■ **WORK INSTRUCTIONS**
Using the listing below, print the line containing "ATOM 23 N N", the line containing "ATOM 35 O O", and each line between them, exactly and nothing else. Pictures stay out of the print.

■ **DATA TO USE**
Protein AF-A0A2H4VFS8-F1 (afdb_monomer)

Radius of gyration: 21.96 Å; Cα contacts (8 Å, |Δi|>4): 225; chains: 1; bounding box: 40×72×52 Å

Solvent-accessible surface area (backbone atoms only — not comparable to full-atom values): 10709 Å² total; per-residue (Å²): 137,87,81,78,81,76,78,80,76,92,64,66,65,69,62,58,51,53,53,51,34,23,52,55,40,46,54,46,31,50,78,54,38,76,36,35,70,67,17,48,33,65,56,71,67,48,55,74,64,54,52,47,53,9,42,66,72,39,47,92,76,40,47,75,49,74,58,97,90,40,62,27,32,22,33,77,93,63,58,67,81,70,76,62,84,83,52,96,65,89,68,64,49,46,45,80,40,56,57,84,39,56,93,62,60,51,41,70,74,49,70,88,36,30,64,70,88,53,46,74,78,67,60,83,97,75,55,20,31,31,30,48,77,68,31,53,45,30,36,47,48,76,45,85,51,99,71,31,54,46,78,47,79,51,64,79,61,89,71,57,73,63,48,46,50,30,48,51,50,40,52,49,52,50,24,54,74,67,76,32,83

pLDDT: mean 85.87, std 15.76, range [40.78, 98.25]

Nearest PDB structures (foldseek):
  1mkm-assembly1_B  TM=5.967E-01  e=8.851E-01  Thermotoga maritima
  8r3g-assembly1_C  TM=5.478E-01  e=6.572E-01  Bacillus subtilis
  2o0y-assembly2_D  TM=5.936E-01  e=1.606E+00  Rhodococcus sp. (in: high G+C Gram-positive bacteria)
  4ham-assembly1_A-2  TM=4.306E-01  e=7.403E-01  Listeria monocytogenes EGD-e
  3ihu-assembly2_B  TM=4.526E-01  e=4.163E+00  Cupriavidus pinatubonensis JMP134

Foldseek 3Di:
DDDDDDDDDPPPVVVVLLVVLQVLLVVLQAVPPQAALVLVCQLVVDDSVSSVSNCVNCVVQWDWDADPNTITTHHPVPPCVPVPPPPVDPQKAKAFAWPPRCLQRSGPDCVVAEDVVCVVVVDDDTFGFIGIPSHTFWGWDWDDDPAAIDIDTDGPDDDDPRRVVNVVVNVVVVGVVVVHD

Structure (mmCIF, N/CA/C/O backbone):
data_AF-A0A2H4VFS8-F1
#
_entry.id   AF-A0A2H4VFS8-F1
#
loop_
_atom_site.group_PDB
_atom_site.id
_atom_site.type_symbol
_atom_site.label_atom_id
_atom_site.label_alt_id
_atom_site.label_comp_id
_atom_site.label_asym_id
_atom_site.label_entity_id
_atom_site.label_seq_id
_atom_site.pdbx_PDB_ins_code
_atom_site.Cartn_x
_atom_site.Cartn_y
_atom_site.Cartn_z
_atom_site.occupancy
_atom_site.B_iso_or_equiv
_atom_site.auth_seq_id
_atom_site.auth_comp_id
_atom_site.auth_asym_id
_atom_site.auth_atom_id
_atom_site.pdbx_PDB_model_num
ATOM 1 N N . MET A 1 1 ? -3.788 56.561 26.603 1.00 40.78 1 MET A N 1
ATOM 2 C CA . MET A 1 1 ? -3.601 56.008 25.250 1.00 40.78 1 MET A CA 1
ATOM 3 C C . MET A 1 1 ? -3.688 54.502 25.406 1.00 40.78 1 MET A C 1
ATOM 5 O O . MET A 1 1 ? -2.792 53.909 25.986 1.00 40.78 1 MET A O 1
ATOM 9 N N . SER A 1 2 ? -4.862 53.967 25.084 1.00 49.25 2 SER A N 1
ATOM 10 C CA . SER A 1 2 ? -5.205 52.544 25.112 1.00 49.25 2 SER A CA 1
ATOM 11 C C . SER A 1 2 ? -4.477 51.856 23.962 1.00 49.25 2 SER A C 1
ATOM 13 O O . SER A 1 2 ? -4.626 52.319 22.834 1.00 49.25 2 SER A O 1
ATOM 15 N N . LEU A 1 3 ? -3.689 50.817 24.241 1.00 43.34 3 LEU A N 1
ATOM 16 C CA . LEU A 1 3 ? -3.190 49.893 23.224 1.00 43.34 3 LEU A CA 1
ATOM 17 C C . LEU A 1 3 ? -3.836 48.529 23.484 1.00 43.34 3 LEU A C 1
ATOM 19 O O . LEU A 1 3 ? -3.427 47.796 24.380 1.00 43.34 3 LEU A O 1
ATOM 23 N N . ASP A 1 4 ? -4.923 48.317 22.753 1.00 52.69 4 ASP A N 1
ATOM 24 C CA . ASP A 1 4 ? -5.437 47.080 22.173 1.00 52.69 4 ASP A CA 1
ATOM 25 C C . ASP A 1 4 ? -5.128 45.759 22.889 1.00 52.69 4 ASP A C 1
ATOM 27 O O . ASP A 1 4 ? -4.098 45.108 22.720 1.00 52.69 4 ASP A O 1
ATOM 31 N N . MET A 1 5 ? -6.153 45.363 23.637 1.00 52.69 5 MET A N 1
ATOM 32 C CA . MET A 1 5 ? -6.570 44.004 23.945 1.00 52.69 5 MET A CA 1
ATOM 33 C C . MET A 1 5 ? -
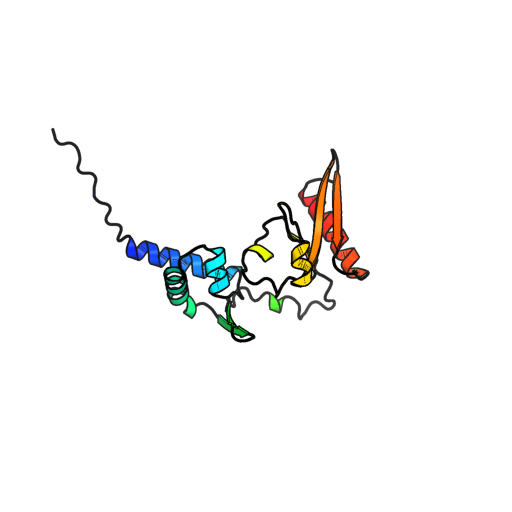6.631 43.178 22.646 1.00 52.69 5 MET A C 1
ATOM 35 O O . MET A 1 5 ? -7.482 43.416 21.791 1.00 52.69 5 MET A O 1
ATOM 39 N N . ILE A 1 6 ? -5.707 42.230 22.486 1.00 55.
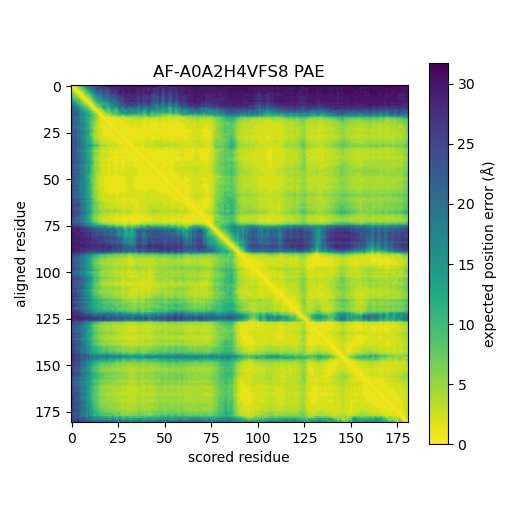16 6 ILE A N 1
ATOM 40 C CA . ILE A 1 6 ? -5.847 41.146 21.508 1.00 55.16 6 ILE A CA 1
ATOM 41 C C . ILE A 1 6 ? -7.029 40.299 22.006 1.00 55.16 6 ILE A C 1
ATOM 43 O O . ILE A 1 6 ? -6.992 39.905 23.173 1.00 55.16 6 ILE A O 1
ATOM 47 N N . PRO A 1 7 ? -8.085 40.055 21.209 1.00 53.31 7 PRO A N 1
ATOM 48 C CA . PRO A 1 7 ? -9.149 39.159 21.637 1.00 53.31 7 PRO A CA 1
ATOM 49 C C . PRO A 1 7 ? -8.556 37.755 21.801 1.00 53.31 7 PRO A C 1
ATOM 51 O O . PRO A 1 7 ? -7.931 37.243 20.871 1.00 53.31 7 PRO A O 1
ATOM 54 N N . GLU A 1 8 ? -8.707 37.169 22.991 1.00 53.09 8 GLU A N 1
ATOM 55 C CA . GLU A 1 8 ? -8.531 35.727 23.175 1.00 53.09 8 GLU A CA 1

■ **ANSWER BOX**
ATOM 23 N N . ASP A 1 4 ? -4.923 48.317 22.753 1.00 52.69 4 ASP A N 1
ATOM 24 C CA . ASP A 1 4 ? -5.437 47.080 22.173 1.00 52.69 4 ASP A CA 1
ATOM 25 C C . ASP A 1 4 ? -5.128 45.759 22.889 1.00 52.69 4 ASP A C 1
ATOM 27 O O . ASP A 1 4 ? -4.098 45.108 22.720 1.00 52.69 4 ASP A O 1
ATOM 31 N N . MET A 1 5 ? -6.153 45.363 23.637 1.00 52.69 5 MET A N 1
ATOM 32 C CA . MET A 1 5 ? -6.570 44.004 23.945 1.00 52.69 5 MET A CA 1
ATOM 33 C C . MET A 1 5 ? -
6.631 43.178 22.646 1.00 52.69 5 MET A C 1
ATOM 35 O O . MET A 1 5 ? -7.482 43.416 21.791 1.00 52.69 5 MET A O 1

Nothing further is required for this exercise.